Thili:” come here” he said
that with that beautiful smile of his with his arms wide open for me. You know
what...f*** Langanani, Thilivhali was mine and mine alone. I went to him and he
hugged me tight for a brief moment and then we let go of each other and looked
at my friend Langanani
Thili:” hi” I looked at my
friend who was now smiling as if Thilivhali just declared his love for her…she
was nauseating
Langi:” hi to you too”
I looked at her and our eyes
met…I gave her a warning look that was accompanied by a deep frown but she
pretended not to see anything….matter of fact she was unaffected by my reaction
because all she was doing was stare at my man. My blood was boiling already but
I didn’t want to act like a psycho so I stood there and took it all in like a
strong woman I knew I was. I honestly wanted to f*** her up but I stayed
patient.
Thili:’ how long have you been
here?” he was looking at me so I took my eyes off Langanani and starred at him
Me:” we just got here now”
Thili:” okay…I will be in the
house then…I will leave you girls to it” I was busy nodding when Langanani
said:
Langi:” it would be nice if
you would spend some time with us” I gave her a death stare…the kind of stare
that had the ability to uproot a 1000 years old tree…I mean...what the hell has
gotten into her all of a sudden? I batted my eyes and looked at Thilivhali
wanting to hear what his reply would be…I was looking at him with my eyes wide
open
Thili:”I don’t mean to be rude
or anything but you are Mmbengwa’s friend not mine and I believe that if my person
over here wanted me to spend time with the two of you she would have asked but
that death stare she is giving me right now is suggesting otherwise” he said
that and didn’t wait for either me or Langanani to reply…he just walked into
the house and left us outside. I don’t know guys but this nigga was hell bent
on making me fall in love with him…I mean…who wouldn’t fall in love with that?

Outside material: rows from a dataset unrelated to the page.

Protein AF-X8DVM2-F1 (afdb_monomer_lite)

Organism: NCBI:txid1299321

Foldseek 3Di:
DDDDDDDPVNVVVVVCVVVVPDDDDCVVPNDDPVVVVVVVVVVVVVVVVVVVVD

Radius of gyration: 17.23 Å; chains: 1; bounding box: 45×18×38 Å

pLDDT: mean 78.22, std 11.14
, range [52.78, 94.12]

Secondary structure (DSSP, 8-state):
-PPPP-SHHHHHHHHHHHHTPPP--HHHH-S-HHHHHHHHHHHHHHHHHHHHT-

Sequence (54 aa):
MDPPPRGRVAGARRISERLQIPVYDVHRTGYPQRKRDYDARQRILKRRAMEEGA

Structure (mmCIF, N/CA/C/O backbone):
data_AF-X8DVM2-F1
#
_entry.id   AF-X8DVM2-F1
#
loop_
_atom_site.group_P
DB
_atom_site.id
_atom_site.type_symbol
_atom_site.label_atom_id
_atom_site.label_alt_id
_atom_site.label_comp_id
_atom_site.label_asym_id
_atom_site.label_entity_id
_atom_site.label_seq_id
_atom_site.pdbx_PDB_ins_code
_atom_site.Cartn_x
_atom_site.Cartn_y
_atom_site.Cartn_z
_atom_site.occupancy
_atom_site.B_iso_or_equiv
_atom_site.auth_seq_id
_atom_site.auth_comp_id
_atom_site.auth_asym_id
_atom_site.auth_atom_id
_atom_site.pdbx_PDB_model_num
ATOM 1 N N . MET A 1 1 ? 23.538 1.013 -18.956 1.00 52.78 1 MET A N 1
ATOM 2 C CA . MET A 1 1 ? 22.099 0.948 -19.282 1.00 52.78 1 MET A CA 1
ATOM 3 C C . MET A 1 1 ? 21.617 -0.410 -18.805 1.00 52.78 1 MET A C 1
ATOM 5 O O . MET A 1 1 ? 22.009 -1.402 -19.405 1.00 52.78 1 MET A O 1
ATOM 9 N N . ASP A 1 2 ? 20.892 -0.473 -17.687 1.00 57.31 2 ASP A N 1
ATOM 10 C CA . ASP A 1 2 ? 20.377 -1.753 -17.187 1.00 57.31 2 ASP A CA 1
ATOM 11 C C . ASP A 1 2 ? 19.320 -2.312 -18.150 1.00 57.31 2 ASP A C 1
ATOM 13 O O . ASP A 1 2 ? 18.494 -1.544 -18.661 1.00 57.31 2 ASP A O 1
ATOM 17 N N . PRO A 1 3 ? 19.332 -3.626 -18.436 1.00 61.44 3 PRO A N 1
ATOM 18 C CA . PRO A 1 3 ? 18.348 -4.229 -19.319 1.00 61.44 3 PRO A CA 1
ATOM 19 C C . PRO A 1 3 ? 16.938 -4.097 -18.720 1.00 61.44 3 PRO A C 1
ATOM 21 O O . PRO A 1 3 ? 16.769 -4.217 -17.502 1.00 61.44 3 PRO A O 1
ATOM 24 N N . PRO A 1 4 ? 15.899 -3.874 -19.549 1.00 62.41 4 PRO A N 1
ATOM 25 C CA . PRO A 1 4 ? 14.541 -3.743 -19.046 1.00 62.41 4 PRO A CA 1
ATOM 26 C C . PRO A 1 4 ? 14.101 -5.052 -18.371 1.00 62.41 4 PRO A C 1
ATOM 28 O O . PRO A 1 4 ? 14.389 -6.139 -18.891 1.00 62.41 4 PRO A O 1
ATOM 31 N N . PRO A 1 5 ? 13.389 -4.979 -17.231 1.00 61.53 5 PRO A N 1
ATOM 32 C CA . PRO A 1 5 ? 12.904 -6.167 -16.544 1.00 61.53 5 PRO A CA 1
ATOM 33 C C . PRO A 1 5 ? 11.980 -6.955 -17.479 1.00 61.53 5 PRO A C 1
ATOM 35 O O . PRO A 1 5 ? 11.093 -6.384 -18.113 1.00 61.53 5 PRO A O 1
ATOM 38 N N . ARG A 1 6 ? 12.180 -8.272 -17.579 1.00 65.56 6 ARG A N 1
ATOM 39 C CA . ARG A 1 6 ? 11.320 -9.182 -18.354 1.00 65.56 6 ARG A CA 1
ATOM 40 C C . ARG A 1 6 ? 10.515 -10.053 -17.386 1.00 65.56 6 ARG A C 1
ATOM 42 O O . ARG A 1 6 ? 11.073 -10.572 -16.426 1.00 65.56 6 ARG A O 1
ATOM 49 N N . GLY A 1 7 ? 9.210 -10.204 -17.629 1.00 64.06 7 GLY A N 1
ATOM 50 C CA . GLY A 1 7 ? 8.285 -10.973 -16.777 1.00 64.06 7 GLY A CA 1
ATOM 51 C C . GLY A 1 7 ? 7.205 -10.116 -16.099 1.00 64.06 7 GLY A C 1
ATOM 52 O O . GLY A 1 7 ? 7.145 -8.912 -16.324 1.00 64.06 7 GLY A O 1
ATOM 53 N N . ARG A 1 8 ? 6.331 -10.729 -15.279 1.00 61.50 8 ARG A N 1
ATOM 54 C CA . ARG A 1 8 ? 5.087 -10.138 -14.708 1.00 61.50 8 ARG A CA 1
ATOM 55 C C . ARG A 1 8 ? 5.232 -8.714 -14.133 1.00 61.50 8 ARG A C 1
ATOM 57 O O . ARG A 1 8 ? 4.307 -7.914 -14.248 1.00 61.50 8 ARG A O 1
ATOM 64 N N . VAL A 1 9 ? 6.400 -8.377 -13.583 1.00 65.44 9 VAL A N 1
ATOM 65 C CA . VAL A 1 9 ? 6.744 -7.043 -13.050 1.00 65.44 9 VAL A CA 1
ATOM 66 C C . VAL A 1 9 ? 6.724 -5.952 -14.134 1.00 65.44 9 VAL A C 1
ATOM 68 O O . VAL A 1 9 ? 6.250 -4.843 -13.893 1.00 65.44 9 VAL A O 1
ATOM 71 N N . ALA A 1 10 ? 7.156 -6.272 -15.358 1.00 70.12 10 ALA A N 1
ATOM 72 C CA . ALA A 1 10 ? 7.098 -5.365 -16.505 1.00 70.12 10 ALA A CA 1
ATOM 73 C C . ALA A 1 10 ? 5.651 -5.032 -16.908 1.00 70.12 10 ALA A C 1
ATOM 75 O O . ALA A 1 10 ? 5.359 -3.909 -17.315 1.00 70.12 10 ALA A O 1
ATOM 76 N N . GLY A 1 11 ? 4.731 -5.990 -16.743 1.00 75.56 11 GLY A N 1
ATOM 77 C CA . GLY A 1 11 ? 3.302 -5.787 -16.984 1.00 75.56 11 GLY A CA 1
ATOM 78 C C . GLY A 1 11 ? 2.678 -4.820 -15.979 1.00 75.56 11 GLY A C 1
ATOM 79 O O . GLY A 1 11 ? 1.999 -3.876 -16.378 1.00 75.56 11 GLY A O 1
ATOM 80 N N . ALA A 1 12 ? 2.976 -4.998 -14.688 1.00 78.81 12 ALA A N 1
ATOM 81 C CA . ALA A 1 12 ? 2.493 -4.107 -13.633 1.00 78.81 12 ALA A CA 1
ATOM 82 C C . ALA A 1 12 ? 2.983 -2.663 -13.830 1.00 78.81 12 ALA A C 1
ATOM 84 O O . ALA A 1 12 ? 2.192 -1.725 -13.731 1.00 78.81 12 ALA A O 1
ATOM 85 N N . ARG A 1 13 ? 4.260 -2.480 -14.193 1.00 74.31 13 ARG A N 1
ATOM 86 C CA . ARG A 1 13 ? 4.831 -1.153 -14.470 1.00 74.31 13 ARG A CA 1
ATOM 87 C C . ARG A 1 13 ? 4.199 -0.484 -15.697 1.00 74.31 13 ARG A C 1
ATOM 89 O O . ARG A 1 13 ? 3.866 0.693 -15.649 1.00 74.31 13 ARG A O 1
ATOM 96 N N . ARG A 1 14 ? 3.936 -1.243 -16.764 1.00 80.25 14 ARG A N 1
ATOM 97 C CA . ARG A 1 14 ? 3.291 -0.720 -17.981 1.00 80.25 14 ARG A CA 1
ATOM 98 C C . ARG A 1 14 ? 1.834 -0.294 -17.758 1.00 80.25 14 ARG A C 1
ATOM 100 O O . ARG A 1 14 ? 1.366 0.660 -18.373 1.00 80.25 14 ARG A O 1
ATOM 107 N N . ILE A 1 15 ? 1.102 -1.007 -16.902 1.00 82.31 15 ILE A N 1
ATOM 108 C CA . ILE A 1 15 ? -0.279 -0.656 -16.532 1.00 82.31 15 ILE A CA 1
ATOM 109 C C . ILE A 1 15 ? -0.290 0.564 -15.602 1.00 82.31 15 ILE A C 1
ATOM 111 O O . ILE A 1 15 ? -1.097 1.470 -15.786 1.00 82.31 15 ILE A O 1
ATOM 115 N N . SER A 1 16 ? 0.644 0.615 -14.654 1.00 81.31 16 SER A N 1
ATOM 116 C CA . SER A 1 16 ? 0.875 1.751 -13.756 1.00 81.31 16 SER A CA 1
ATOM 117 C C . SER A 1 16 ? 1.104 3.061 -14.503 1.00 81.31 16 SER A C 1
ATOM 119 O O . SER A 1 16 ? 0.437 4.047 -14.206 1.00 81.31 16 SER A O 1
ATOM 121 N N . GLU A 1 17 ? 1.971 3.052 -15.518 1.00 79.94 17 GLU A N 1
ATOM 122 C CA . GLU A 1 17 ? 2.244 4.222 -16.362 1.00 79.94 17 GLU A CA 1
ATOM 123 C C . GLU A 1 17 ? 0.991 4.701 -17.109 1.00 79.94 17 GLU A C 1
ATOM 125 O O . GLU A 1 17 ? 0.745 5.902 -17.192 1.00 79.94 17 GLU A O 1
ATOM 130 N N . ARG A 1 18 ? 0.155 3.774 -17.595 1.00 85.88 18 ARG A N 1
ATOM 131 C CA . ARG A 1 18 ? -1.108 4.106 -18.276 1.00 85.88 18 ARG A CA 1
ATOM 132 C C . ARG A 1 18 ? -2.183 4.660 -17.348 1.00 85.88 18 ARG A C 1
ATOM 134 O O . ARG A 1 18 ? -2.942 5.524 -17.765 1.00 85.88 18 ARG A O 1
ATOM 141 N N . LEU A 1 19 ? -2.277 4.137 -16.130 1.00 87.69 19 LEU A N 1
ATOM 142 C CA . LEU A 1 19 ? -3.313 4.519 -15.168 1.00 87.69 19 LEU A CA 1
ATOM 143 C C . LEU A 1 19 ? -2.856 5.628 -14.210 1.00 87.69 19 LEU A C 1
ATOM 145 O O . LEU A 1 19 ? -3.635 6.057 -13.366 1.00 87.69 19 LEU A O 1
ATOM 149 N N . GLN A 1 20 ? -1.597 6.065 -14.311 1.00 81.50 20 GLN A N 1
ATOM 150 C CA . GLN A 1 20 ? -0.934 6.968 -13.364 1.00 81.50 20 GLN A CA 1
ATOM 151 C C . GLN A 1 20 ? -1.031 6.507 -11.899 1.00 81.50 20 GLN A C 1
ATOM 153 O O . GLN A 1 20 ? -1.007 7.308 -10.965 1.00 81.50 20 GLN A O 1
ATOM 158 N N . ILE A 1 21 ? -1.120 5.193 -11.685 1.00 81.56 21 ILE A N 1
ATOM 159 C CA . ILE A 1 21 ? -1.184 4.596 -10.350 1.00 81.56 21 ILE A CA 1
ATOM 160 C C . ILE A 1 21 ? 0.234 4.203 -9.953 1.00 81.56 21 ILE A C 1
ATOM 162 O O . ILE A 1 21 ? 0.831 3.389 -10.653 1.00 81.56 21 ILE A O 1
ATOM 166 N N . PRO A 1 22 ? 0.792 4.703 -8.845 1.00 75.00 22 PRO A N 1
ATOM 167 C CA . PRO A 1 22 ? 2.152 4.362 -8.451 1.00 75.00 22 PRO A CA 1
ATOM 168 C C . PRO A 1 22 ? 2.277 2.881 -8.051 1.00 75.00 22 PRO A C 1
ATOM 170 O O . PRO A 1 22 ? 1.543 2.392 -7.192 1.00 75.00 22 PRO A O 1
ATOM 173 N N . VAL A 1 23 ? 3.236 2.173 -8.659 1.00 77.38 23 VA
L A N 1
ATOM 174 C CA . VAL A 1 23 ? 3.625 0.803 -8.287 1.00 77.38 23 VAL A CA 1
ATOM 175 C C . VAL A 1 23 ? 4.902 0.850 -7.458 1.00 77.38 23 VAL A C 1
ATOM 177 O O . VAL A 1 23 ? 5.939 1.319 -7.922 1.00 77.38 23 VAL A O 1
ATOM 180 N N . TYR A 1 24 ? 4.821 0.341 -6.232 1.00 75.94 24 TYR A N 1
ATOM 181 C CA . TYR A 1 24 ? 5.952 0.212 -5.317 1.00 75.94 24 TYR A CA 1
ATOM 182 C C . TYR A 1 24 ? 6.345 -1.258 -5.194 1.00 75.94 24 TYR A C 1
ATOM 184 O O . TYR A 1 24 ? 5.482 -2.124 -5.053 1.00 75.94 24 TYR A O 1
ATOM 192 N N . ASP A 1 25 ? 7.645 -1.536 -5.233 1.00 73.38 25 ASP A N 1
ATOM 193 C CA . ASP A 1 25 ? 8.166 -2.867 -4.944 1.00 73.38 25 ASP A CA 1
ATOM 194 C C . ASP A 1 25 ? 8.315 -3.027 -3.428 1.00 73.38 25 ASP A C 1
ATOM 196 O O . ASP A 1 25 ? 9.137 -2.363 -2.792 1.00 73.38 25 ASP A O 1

He wasn’t even giving me a moment to have doubts about the kind of man he was
and the kind of husband he was going to be and I was busy falling for him.
I stood there with Langanani
and smiled with my hands on my hips. This wasn’t a smile of happiness but rather
despair…I mean I was trying my best not to show Langanani just how pissed I was
because she was my friend and I loved her. I looked at her and for the first
time I fully understood why Nigerian women always tap one foot on the floor when
they are pissed…it’s because you feel as if everything is burning due to anger
and the foot-tapping is a way to try and calm yourself down…although I wasn’t
sure if it was going to be effective in this particular situation. I didn’t
even know where to begin, all of a sudden she couldn’t even face me so she
looked away. I walked over to her and stood in front of her face so that I can
look at her straight in the face. She looked at me and blinked several times.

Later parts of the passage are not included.